Long COVID may be affecting far more Americans than current estimates suggest, with a study published last week in JAMA Network Open estimating that roughly one in six people infected with SARS-CoV-2 develop the condition, and nearly 90% go on to experience chronic health problems.
For the study, a team led by researchers at Massachusetts General Hospital analyzed health record data from 457,950 adults treated for COVID-19 (also known as postacute sequelae of SARS-CoV-2 infection, or PASC) across 58 hospitals and clinics in New England, Southeast Texas, Southern California, and Western Pennsylvania.
The researchers identified long COVID cases by detecting symptoms and conditions that emerged after infection and could not be explained by preexisting conditions.
15 million Americans may have long COVID
The team identified 74,560 long-COVID patients, representing 16.3% of COVID patients in the study.
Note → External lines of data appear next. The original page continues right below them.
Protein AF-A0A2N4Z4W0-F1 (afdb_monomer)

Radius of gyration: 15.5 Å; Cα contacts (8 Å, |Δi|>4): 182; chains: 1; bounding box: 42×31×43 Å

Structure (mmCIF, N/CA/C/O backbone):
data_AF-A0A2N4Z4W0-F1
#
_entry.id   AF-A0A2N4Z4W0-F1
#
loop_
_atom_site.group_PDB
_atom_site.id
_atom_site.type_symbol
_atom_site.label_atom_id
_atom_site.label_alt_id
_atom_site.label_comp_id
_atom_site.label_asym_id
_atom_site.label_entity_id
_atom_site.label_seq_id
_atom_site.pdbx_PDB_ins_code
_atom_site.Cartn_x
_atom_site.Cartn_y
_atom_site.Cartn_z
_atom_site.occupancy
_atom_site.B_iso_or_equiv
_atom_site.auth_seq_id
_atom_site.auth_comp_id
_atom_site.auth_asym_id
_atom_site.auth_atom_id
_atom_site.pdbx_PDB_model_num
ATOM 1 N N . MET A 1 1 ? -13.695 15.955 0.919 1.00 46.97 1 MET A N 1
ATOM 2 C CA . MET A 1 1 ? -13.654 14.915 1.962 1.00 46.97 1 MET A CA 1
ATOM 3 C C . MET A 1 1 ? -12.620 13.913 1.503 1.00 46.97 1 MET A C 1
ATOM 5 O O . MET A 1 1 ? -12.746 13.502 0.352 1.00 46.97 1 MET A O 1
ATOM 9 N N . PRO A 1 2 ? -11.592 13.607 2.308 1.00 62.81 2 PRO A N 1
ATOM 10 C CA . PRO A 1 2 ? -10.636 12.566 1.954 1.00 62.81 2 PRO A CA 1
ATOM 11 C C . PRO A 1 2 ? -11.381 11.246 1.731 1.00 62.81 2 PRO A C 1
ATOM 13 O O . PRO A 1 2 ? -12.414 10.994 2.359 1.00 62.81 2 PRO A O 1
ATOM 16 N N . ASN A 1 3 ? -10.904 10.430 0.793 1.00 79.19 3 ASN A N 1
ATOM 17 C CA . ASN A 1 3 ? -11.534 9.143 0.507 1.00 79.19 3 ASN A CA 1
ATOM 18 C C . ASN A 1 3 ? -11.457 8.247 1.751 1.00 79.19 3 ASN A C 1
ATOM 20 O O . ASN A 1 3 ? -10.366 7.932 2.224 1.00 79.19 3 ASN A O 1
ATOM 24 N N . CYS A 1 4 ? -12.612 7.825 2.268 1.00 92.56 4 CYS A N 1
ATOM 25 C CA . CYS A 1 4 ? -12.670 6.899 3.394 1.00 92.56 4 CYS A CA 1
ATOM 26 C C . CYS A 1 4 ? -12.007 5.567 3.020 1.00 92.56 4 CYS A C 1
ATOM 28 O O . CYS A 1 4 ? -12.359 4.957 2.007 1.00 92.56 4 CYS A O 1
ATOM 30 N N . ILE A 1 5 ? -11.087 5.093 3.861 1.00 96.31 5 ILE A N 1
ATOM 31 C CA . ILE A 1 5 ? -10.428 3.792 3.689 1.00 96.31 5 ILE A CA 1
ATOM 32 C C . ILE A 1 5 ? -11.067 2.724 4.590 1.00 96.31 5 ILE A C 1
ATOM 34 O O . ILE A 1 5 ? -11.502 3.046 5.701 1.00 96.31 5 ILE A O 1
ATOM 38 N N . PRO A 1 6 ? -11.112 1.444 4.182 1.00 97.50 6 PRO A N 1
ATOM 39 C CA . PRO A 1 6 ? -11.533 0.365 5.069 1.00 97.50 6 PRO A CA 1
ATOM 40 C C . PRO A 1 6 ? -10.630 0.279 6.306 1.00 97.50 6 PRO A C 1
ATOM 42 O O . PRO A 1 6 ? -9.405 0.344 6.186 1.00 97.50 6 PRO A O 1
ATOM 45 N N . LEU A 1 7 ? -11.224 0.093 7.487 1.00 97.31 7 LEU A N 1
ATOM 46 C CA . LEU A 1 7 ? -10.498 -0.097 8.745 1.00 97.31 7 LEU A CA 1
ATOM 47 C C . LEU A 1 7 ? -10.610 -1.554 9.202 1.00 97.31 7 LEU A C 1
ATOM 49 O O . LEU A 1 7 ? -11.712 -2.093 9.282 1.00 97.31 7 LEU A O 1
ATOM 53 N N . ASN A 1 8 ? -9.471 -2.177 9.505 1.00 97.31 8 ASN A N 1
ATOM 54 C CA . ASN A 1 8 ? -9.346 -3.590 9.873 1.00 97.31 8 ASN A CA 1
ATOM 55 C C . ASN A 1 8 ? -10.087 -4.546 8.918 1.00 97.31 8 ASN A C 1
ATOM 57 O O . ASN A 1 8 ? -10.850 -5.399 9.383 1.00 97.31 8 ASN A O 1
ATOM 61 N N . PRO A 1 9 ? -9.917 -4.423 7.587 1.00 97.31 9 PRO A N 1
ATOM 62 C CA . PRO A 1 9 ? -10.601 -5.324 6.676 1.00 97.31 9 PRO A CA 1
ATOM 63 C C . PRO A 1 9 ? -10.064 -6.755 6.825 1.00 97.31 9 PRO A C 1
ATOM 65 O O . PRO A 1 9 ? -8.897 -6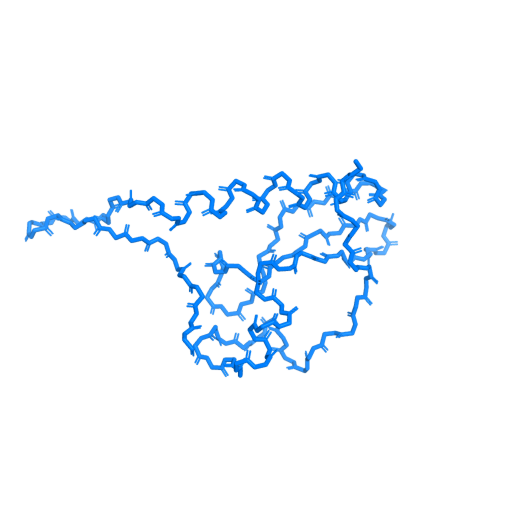.977 7.155 1.00 97.31 9 PRO A O 1
ATOM 68 N N . VAL A 1 10 ? -10.910 -7.746 6.538 1.00 96.81 10 VAL A N 1
ATOM 69 C CA . VAL A 1 10 ? -10.486 -9.150 6.513 1.00 96.81 10 VAL A CA 1
ATOM 70 C C . VAL A 1 10 ? -9.606 -9.377 5.287 1.00 96.81 10 VAL A C 1
ATOM 72 O O . VAL A 1 10 ? -10.084 -9.364 4.152 1.00 96.81 10 VAL A O 1
ATOM 75 N N . LEU A 1 11 ? -8.311 -9.579 5.518 1.00 95.56 11 LEU A N 1
ATOM 76 C CA . LEU A 1 1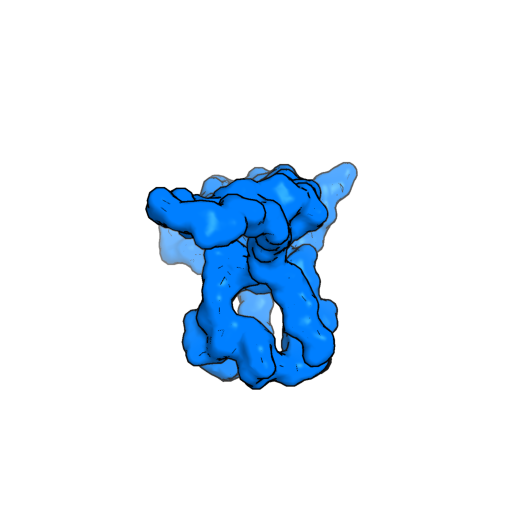1 ? -7.349 -9.832 4.451 1.00 95.56 11 LEU A CA 1
ATOM 77 C C . LEU A 1 11 ? -7.434 -11.290 3.964 1.00 95.56 11 LEU A C 1
ATOM 79 O O . LEU A 1 11 ? -7.686 -12.197 4.765 1.00 95.56 11 LEU A O 1
ATOM 83 N N . PRO A 1 12 ? -7.173 -11.553 2.669 1.00 95.44 12 PRO A N 1
ATOM 84 C CA . PRO A 1 12 ? -6.939 -12.903 2.172 1.00 95.44 12 PRO A CA 1
ATOM 85 C C . PRO A 1 12 ? -5.873 -13.647 2.987 1.00 95.44 12 PRO A C 1
ATOM 87 O O . PRO A 1 12 ? -4.947 -13.054 3.545 1.00 95.44 12 PRO A O 1
ATOM 90 N N . LYS A 1 13 ? -5.959 -14.977 3.021 1.00 94.88 13 LYS A N 1
ATOM 91 C CA . LYS A 1 13 ? -4.930 -15.797 3.669 1.00 94.88 13 LYS A CA 1
ATOM 92 C C . LYS A 1 13 ? -3.559 -15.521 3.034 1.00 94.88 13 LYS A C 1
ATOM 94 O O . LYS A 1 13 ? -3.454 -15.489 1.811 1.00 94.88 13 LYS A O 1
ATOM 99 N N . ASN A 1 14 ? -2.524 -15.362 3.863 1.00 94.75 14 ASN A N 1
ATOM 100 C CA . ASN A 1 14 ? -1.145 -15.071 3.446 1.00 94.75 14 ASN A CA 1
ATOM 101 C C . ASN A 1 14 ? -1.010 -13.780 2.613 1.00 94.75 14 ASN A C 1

The estimate, which translates to roughly 15 million Americans, is far higher than the rate captured by current code-based surveillance systems. Prevalence ranged from 13.6% in Western Pennsylvania to 22.7% in Southern California.
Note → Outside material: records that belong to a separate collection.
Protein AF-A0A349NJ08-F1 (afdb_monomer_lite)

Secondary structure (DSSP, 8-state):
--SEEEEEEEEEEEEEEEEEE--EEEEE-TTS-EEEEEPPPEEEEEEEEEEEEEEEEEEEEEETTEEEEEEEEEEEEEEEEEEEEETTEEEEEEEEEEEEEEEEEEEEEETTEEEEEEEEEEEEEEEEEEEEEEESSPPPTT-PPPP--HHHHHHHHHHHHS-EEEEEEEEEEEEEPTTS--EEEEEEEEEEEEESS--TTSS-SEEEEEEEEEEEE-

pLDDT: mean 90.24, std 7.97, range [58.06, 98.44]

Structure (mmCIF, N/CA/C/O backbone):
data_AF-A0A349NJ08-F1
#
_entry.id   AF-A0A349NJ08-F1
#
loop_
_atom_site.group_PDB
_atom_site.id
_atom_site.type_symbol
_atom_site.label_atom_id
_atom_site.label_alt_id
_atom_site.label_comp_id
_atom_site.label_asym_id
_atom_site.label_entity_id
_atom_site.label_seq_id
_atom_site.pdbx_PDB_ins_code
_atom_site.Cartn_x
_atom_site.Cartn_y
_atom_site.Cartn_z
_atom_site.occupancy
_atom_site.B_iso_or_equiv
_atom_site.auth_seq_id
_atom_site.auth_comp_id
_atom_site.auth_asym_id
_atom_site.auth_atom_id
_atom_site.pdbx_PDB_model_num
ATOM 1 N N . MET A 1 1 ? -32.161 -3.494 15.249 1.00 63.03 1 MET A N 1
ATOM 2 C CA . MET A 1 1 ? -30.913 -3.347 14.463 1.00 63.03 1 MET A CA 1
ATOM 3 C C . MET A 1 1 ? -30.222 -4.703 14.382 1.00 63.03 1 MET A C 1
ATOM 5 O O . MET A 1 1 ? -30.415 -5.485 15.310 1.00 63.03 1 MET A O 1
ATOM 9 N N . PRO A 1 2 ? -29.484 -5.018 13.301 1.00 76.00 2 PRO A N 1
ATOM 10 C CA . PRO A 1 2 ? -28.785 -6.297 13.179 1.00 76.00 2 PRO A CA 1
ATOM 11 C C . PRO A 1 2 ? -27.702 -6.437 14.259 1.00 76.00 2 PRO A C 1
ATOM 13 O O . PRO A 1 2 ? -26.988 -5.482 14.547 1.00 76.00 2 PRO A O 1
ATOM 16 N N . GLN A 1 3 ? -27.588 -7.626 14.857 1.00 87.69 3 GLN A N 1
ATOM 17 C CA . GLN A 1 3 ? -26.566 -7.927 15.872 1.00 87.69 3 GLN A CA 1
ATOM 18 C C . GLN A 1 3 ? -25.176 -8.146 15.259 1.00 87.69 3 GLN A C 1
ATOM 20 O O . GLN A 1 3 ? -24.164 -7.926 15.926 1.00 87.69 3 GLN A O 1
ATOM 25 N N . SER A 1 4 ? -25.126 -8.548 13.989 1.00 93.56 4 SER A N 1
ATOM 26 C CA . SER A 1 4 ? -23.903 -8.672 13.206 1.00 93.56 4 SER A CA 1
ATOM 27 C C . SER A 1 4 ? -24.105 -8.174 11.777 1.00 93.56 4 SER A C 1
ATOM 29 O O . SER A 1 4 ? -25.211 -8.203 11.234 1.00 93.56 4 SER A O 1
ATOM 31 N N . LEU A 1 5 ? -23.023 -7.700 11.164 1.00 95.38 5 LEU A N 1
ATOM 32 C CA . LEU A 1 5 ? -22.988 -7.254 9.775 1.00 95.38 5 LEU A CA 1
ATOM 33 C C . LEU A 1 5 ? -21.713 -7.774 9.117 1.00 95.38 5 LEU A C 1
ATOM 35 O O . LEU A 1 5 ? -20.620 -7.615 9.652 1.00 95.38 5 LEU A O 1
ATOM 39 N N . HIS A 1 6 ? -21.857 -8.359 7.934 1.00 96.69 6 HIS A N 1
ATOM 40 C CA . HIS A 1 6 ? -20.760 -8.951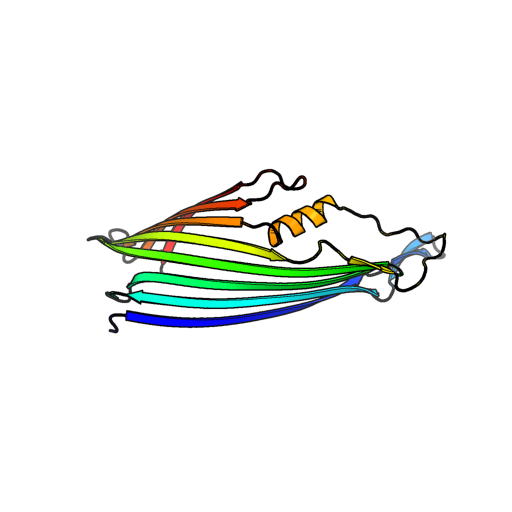 7.180 1.00 96.69 6 HIS A CA 1
ATOM 41 C C . HIS A 1 6 ? -20.729 -8.351 5.780 1.00 96.69 6 HIS A C 1
ATOM 43 O O . HIS A 1 6 ? -21.767 -8.219 5.133 1.00 96.69 6 HIS A O 1
ATOM 49 N N . ARG A 1 7 ? -19.541 -7.981 5.305 1.00 96.88 7 ARG A N 1
ATOM 50 C CA . ARG A 1 7 ? -19.355 -7.377 3.986 1.00 96.88 7 ARG A CA 1
ATOM 51 C C . ARG A 1 7 ? -18.127 -7.953 3.309 1.00 96.88 7 ARG A C 1
ATOM 53 O O . ARG A 1 7 ? -17.028 -7.866 3.847 1.00 96.88 7 ARG A O 1
ATOM 60 N N . LEU A 1 8 ? -18.318 -8.458 2.098 1.00 97.75 8 LEU A N 1
ATOM 61 C CA . LEU A 1 8 ? -17.242 -8.728 1.156 1.00 97.75 8 LEU A CA 1
ATOM 62 C C . LEU A 1 8 ? -17.139 -7.540 0.194 1.00 97.75 8 LEU A C 1
ATOM 64 O O . LEU A 1 8 ? -18.151 -7.071 -0.325 1.00 97.75 8 LEU A O 1
ATOM 68 N N . ASN A 1 9 ? -15.932 -7.032 -0.018 1.00 96.56 9 ASN A N 1
ATOM 69 C CA . ASN A 1 9 ? -15.640 -5.994 -0.992 1.00 96.56 9 ASN A CA 1
ATOM 70 C C . ASN A 1 9 ? -14.554 -6.485 -1.944 1.00 96.56 9 ASN A C 1
ATOM 72 O O . ASN A 1 9 ? -13.554 -7.059 -1.518 1.00 96.56 9 ASN A O 1
ATOM 76 N N . ILE A 1 10 ? -14.775 -6.247 -3.231 1.00 97.69 10 ILE A N 1
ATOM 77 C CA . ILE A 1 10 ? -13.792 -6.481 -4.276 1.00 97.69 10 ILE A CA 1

Millions of people “would go entirely undetected by the diagnostic code that health systems and policymakers rely on to track the disease burden," senior author Hossein Estiri, PhD, of the Mass General Brigham (MGB) Department of Medicine, said in an MGB news release. "The figures we uncovered are almost certainly an undercount."
Long-COVID burden continues to grow
Most long-COVID patients (89.3%) identified in the study developed at least one chronic condition requiring ongoing clinical management.
The researchers also found evidence that the burden of long COVID continues to grow rather than fade. Long-COVID prevalence increased across all four studied regions through mid-2024.